Interest Rates were cut at 7 am this morning as the Bank of England made the extraordinary decision to slash the Bank of England Base Rate by 0.5%, back to their historic low of 0.25%.
For a central bank to cut interest rates on the morning of a Budget is an extraordinary move that reflects the gravity of the Covid-19 situation unfolding.
Over the past 48 hours, a growing number of lenders have come out and said they will support homeowners with payment holidays due to the coronavirus threat, but this takes things to a whole new level.
What does the interest rates cut mean for my mortgage?
Whilst savers are again feeling the squeeze, borrowers on a tracker rate will see an immediate benefit in their next month’s payments. Borrowers on a fixed rate will see no immediate change to your monthly payments.
For those who have not taken out a mortgage yet, it will be interesting to see what lenders do here.
Whilst Tracker rate products suddenly look much more attractive, it is likely lenders will reprice these at a slightly higher level. So rather than Bank Base + 0.74% = 1.49%, you may now get Bank Base plus 1.20% = 1.45%.
Fixed-rate changes are more complex, and whilst SWAP rates have reduced dramatically and will reduce further on this news, we may not see wholesale fixed rate cuts.

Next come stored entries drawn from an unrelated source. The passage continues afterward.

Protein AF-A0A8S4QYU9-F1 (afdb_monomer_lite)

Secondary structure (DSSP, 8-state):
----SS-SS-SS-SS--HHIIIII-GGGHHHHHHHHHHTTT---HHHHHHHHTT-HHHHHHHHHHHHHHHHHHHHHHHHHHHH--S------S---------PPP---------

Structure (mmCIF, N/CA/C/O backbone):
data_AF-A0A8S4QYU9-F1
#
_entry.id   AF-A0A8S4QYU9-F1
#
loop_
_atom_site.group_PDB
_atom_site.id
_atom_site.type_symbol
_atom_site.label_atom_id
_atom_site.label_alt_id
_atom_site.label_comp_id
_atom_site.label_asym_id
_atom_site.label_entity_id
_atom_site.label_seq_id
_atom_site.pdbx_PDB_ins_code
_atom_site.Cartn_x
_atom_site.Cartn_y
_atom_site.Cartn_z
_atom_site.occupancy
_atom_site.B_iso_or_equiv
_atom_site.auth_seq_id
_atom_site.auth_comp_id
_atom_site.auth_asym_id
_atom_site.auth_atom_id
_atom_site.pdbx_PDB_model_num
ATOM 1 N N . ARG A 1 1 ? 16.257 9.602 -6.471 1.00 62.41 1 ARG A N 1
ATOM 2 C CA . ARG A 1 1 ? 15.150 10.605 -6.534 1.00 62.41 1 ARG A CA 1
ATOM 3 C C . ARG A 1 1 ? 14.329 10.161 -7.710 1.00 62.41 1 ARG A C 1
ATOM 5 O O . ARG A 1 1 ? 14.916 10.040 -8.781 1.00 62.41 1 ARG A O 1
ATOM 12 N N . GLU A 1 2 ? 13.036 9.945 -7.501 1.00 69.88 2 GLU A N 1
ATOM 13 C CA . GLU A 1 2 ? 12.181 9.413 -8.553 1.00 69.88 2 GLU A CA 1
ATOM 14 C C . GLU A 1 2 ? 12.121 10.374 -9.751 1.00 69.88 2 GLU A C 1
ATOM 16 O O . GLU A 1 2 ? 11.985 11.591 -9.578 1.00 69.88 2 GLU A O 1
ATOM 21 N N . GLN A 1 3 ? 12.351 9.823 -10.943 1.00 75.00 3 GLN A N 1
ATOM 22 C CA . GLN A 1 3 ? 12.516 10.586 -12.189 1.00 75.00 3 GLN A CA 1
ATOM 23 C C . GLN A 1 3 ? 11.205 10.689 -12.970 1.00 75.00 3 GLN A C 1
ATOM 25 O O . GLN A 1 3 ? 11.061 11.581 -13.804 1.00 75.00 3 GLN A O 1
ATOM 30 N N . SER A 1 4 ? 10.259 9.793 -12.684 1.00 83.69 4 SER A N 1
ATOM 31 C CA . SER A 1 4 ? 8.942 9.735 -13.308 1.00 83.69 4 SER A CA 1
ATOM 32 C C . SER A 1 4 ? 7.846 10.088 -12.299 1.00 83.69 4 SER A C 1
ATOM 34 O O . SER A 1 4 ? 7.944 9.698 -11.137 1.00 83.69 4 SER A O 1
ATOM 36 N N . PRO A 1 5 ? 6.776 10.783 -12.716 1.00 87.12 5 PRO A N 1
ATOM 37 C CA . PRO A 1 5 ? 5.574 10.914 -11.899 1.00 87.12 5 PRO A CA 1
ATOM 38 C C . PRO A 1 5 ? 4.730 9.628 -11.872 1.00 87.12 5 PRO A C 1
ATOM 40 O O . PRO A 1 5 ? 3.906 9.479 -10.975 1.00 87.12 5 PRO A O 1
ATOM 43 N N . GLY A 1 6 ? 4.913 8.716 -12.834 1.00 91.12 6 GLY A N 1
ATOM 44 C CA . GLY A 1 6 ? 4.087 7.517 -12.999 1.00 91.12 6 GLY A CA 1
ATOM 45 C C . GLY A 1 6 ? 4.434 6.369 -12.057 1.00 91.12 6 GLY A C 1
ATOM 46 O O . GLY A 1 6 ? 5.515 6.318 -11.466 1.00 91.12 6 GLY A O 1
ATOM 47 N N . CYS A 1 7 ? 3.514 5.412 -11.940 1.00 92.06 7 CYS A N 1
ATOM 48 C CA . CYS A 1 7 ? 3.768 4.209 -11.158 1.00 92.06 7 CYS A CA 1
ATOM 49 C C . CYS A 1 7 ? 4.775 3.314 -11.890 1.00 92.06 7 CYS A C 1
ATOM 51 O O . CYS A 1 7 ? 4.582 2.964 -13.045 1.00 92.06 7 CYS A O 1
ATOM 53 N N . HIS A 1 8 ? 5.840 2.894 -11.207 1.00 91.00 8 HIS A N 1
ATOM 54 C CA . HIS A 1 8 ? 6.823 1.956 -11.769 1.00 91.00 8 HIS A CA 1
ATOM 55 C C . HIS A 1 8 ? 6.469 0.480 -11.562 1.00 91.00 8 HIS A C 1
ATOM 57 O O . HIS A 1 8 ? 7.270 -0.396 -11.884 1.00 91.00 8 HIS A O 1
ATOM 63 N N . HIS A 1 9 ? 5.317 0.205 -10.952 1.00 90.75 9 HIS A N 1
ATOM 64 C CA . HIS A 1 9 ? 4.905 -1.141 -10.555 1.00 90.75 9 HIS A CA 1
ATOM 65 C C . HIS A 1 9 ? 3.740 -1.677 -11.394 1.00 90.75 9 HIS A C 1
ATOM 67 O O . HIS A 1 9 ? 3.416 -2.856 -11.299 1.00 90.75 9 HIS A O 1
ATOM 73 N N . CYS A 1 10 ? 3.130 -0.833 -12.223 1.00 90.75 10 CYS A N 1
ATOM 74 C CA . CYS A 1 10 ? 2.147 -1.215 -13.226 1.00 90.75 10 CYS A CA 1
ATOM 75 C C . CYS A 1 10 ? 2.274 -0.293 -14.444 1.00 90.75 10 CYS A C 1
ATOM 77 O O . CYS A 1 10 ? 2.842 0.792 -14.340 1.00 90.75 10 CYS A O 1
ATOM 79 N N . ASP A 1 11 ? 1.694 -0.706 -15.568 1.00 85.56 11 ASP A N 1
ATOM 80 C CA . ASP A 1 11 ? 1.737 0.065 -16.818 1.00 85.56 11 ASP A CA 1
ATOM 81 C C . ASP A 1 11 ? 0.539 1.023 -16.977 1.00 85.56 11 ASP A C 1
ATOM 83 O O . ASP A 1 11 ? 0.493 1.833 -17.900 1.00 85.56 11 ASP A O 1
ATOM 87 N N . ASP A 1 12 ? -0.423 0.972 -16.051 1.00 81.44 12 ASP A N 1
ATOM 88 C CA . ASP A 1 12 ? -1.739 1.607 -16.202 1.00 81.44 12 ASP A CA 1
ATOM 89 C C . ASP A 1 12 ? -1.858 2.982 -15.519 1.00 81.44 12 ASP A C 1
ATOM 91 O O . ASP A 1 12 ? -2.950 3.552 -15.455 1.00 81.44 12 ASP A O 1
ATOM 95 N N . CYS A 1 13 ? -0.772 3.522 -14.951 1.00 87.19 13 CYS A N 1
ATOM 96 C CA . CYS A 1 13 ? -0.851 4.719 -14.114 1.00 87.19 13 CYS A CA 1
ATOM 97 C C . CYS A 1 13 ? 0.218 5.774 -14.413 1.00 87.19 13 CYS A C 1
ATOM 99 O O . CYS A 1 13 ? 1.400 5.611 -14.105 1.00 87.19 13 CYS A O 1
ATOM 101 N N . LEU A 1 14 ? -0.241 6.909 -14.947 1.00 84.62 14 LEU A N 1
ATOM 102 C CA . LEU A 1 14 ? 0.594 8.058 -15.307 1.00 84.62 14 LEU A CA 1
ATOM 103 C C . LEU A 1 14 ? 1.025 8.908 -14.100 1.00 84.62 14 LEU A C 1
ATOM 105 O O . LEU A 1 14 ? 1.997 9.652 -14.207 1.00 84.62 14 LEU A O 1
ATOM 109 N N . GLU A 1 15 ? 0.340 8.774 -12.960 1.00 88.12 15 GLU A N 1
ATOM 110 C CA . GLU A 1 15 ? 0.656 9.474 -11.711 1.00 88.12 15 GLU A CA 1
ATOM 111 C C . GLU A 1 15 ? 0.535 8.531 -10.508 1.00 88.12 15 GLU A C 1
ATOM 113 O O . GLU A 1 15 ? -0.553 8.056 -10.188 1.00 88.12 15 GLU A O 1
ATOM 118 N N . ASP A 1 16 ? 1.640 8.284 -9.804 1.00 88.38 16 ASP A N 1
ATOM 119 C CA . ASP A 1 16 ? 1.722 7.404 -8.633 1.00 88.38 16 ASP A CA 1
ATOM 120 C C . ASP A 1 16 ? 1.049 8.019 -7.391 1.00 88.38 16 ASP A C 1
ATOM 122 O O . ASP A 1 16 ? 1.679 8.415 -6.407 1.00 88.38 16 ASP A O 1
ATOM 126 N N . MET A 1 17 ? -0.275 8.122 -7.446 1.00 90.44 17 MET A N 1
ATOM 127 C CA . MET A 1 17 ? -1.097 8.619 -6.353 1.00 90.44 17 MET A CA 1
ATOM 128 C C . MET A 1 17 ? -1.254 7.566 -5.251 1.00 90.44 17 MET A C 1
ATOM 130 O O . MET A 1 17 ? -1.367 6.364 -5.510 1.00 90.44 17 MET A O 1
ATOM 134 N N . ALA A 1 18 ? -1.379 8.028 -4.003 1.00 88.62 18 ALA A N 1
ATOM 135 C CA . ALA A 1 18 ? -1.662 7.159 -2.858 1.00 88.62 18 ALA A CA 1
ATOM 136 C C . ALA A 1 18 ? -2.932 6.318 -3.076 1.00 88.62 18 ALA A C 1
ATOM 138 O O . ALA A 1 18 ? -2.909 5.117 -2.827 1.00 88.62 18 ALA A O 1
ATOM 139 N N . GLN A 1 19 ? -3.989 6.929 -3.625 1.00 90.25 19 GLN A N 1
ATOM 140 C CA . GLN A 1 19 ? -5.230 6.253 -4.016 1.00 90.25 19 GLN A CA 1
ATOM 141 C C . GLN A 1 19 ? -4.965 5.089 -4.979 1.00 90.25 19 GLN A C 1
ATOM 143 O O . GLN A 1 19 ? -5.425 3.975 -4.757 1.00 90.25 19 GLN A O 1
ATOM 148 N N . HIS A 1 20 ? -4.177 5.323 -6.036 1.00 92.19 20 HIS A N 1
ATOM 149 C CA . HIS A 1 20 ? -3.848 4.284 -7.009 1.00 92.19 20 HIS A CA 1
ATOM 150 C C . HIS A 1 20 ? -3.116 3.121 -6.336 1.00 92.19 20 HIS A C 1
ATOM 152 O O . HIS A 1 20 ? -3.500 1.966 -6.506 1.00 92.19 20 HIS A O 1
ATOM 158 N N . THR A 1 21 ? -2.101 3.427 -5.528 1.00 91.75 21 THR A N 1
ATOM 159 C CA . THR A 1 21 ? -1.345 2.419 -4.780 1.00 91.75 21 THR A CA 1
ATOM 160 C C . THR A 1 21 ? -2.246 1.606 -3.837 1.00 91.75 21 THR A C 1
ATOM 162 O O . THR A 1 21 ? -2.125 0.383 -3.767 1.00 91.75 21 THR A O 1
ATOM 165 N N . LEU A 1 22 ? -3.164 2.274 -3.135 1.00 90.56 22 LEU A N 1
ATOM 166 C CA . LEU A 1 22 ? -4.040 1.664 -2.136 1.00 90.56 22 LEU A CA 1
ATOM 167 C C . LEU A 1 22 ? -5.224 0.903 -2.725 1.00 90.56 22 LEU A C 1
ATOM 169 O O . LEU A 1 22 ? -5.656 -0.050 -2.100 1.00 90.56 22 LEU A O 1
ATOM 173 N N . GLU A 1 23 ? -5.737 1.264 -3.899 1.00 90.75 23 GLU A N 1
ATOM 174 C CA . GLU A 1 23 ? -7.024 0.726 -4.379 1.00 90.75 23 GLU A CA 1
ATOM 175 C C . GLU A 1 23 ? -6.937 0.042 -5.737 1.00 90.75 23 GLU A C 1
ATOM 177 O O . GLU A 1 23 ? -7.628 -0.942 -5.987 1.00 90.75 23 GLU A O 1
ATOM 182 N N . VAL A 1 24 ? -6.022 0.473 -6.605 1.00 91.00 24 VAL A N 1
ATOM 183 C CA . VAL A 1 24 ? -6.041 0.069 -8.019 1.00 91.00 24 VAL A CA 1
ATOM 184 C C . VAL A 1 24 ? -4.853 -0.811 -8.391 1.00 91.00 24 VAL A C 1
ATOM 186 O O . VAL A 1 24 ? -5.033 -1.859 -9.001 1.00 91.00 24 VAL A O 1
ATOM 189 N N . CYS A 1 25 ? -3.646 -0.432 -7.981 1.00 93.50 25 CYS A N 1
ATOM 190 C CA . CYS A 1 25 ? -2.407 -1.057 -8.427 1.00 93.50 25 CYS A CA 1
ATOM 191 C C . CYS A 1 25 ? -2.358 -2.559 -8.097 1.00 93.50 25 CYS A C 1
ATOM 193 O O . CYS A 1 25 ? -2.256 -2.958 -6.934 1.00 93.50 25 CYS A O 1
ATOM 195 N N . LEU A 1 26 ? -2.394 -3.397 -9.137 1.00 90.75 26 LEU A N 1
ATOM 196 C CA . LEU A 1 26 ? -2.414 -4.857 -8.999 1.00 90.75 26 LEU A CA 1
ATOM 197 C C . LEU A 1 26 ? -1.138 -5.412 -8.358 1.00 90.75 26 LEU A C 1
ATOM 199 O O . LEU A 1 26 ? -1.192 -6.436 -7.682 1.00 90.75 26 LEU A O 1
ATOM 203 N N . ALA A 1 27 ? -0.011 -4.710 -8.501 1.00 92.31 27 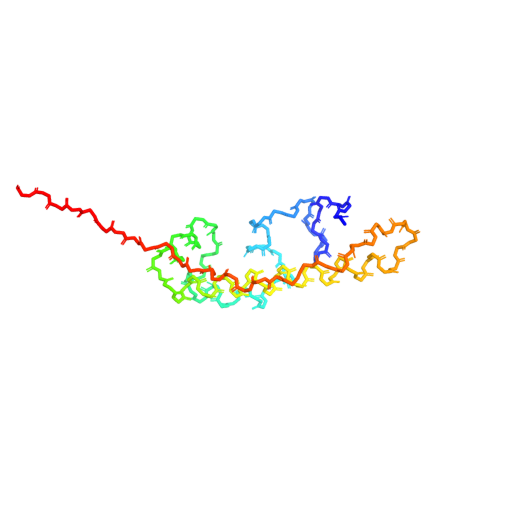ALA A N 1
ATOM 204 C CA . ALA A 1 27 ? 1.262 -5.099 -7.897 1.00 92.31 27 ALA A CA 1
ATOM 205 C C . ALA A 1 27 ? 1.220 -5.160 -6.362 1.00 92.31 27 ALA A C 1
ATOM 207 O O . ALA A 1 27 ? 2.042 -5.846 -5.760 1.00 92.31 27 A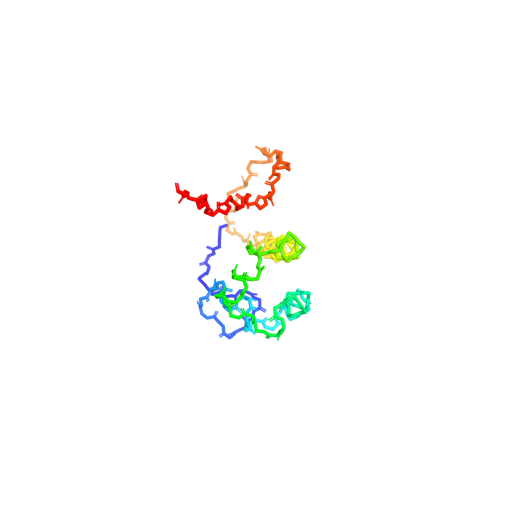LA A O 1
ATOM 208 N N . TRP A 1 28 ? 0.266 -4.465 -5.734 1.00 92.75 28 TRP A N 1
ATOM 209 C CA . TRP A 1 28 ? 0.117 -4.415 -4.279 1.00 92.75 28 TRP A CA 1
ATOM 210 C C . TRP A 1 28 ? -1.059 -5.248 -3.758 1.00 92.75 28 TRP A C 1
ATOM 212 O O . TRP A 1 28 ? -1.379 -5.178 -2.572 1.00 92.75 28 TRP A O 1
ATOM 222 N N . ALA A 1 29 ? -1.716 -6.041 -4.615 1.00 90.56 29 ALA A N 1
ATOM 223 C CA . ALA A 1 29 ? -2.927 -6.781 -4.259 1.00 90.56 29 ALA A CA 1
ATOM 224 C C . ALA A 1 29 ? -2.735 -7.724 -3.059 1.00 90.56 29 ALA A C 1
ATOM 226 O O . ALA A 1 29 ? -3.623 -7.823 -2.216 1.00 90.56 29 ALA A O 1
ATOM 227 N N . GLU A 1 30 ? -1.580 -8.384 -2.944 1.00 89.44 30 GLU A N 1
ATOM 228 C CA . GLU A 1 30 ? -1.274 -9.255 -1.803 1.00 89.44 30 GLU A CA 1
ATOM 229 C C . GLU A 1 30 ? -1.134 -8.448 -0.506 1.00 89.44 30 GLU A C 1
ATOM 231 O O . GLU A 1 30 ? -1.731 -8.779 0.518 1.00 89.44 30 GLU A O 1
ATOM 236 N N . GLN A 1 31 ? -0.390 -7.343 -0.555 1.00 88.00 31 GLN A N 1
ATOM 237 C CA . GLN A 1 31 ? -0.144 -6.476 0.592 1.00 88.00 31 GLN A CA 1
ATOM 238 C C . GLN A 1 31 ? -1.444 -5.831 1.091 1.00 88.00 31 GLN A C 1
ATOM 240 O O . GLN A 1 31 ? -1.592 -5.619 2.295 1.00 88.00 31 GLN A O 1
ATOM 245 N N . ARG A 1 32 ? -2.400 -5.562 0.191 1.00 92.31 32 ARG A N 1
ATOM 246 C CA . ARG A 1 32 ? -3.706 -4.979 0.527 1.00 92.31 32 ARG A CA 1
ATOM 247 C C . ARG A 1 32 ? -4.630 -5.901 1.307 1.00 92.31 32 ARG A C 1
ATOM 249 O O . ARG A 1 32 ? -5.463 -5.383 2.041 1.00 92.31 32 ARG A O 1
ATOM 256 N N . ARG A 1 33 ? -4.472 -7.226 1.231 1.00 91.12 33 ARG A N 1
ATOM 257 C CA . ARG A 1 33 ? -5.400 -8.177 1.876 1.00 91.12 33 ARG A CA 1
ATOM 258 C C . ARG A 1 33 ? -5.616 -7.906 3.363 1.00 91.12 33 ARG A C 1
ATOM 260 O O . ARG A 1 33 ? -6.750 -7.843 3.816 1.00 91.12 33 ARG A O 1
ATOM 267 N N . ALA A 1 34 ? -4.545 -7.622 4.101 1.00 87.94 34 ALA A N 1
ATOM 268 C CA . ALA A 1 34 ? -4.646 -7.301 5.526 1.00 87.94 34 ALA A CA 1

On a commercial level, this emergency rate cut by the Bank of England will put even more pressure on lenders that are already struggling with slim margins and they may choose to use this to help bolster reserves to support themselves and potentially customers affected by the Coronavirus (i.e. loss of income, employment, etc.) during the crisis.
Conversely, some lenders could even increase rates slightly as they could price in the fact that their own staff levels may be low in the weeks and months ahead and they may not be able to cope with any increased demand.

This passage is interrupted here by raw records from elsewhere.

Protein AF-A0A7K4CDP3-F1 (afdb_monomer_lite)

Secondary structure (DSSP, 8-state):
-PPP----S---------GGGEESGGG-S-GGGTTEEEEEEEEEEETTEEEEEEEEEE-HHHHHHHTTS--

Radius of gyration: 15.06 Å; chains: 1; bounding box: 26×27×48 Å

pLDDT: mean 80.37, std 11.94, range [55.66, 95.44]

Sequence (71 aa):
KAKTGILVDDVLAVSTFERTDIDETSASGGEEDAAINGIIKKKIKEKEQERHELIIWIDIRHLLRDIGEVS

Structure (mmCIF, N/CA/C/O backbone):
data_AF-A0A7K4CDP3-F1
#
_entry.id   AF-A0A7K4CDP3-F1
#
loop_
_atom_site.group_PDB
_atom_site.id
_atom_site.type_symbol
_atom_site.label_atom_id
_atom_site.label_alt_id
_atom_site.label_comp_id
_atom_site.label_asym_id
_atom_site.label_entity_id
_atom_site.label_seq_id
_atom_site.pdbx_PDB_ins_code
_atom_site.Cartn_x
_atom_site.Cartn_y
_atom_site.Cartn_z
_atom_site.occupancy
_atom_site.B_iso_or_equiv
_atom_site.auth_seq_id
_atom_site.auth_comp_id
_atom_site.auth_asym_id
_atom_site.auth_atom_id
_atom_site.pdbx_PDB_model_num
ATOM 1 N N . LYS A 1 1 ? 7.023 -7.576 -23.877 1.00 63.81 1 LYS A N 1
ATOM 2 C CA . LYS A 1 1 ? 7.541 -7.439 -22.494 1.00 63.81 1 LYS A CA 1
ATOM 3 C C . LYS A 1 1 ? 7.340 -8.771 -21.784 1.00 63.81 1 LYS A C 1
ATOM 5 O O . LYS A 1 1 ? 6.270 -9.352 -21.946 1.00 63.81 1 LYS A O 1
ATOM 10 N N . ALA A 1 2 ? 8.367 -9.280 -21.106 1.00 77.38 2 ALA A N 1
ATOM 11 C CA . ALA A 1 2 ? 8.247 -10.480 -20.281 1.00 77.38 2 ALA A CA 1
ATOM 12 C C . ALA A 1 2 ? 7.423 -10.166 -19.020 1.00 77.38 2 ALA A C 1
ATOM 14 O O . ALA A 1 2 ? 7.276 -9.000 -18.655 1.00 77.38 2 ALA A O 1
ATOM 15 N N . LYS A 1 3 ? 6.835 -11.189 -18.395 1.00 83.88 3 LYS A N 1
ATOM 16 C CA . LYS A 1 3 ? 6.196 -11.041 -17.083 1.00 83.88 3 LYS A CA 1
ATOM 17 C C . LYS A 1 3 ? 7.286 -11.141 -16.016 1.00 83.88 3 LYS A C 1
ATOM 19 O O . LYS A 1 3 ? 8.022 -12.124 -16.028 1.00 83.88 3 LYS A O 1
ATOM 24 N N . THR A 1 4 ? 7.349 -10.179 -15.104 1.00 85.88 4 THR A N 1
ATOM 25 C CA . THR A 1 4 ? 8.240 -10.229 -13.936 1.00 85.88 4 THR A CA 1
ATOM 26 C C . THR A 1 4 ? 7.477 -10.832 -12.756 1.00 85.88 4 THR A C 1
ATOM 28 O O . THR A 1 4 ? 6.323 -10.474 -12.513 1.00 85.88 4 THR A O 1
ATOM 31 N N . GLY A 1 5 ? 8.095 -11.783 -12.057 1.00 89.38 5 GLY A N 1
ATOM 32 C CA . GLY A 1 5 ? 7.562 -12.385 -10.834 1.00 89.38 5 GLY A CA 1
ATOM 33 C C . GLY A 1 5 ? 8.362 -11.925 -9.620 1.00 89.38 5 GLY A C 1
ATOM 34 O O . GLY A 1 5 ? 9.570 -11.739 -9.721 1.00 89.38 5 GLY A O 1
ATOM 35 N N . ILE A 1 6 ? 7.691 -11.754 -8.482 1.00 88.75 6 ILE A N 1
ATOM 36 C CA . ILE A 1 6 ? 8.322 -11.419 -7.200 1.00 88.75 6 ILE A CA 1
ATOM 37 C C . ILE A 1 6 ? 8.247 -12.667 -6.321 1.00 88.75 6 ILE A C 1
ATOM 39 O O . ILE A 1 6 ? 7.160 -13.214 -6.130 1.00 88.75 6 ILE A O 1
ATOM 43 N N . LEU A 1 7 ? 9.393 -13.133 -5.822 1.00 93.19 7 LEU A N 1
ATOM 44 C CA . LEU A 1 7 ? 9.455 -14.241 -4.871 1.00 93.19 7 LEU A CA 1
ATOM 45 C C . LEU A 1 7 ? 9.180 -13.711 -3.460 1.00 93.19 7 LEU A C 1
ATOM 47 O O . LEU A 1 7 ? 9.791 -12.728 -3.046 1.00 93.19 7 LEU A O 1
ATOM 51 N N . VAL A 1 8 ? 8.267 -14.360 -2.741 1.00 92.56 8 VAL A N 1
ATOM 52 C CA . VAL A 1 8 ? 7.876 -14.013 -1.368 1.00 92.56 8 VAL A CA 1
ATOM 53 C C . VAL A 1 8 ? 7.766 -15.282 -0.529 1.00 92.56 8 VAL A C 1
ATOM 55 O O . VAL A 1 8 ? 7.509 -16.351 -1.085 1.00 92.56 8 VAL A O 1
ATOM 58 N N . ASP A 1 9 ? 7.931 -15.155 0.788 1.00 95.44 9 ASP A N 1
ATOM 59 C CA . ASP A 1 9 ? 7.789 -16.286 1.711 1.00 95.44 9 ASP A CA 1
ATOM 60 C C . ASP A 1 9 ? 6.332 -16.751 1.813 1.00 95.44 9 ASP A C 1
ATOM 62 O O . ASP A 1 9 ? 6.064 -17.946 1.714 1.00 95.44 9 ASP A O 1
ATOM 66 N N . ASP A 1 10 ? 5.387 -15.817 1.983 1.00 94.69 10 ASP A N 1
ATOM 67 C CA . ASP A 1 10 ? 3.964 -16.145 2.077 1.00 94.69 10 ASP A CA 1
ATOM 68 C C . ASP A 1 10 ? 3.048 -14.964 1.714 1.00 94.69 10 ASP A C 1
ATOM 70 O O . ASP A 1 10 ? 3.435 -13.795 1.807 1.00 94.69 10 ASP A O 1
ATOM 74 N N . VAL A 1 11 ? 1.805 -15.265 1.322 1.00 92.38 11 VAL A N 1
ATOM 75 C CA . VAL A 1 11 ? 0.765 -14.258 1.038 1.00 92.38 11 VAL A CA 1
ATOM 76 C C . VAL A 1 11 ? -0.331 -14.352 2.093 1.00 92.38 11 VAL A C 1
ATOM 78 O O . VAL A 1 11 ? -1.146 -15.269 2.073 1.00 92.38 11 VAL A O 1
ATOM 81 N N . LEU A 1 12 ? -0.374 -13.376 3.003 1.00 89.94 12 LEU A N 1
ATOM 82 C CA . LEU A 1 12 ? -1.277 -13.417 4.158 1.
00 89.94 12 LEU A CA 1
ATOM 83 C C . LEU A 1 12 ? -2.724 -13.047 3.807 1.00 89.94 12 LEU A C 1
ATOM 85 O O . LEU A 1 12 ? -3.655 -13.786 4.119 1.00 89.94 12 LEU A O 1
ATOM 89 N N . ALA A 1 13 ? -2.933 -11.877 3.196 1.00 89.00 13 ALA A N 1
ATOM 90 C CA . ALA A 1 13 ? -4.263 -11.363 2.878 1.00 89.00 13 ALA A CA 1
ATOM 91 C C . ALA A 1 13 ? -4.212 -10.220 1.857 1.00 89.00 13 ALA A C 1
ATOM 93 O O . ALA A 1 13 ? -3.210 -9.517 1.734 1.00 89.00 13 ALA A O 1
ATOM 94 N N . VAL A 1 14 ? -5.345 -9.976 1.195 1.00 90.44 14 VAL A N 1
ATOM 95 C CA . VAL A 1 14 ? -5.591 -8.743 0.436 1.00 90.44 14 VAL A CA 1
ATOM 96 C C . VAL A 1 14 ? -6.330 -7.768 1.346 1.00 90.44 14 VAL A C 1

As always, I suspect there will be a few lower headline rates announced by some lenders, but this will be more about getting attention and market-share in short bursts rather than a sustained approach.
In summary, I think any reductions are likely to be very modest, but we are likely to know for sure over the next few days as lenders react to the interest rate cut. Lenders will be in a tailspin as they seek to get their heads around this drastic move from the Bank of England and it’s important to remember that the action taken is temporary and rates may well go back up as soon as the virus threat abates.
With this in mind, it does seem like an extraordinary time to lock into low rates if you have a remortgage coming up for renewal any time soon. This is similar for buyers as well and despite the headlines, many canny buyers know an opportunity when they see one.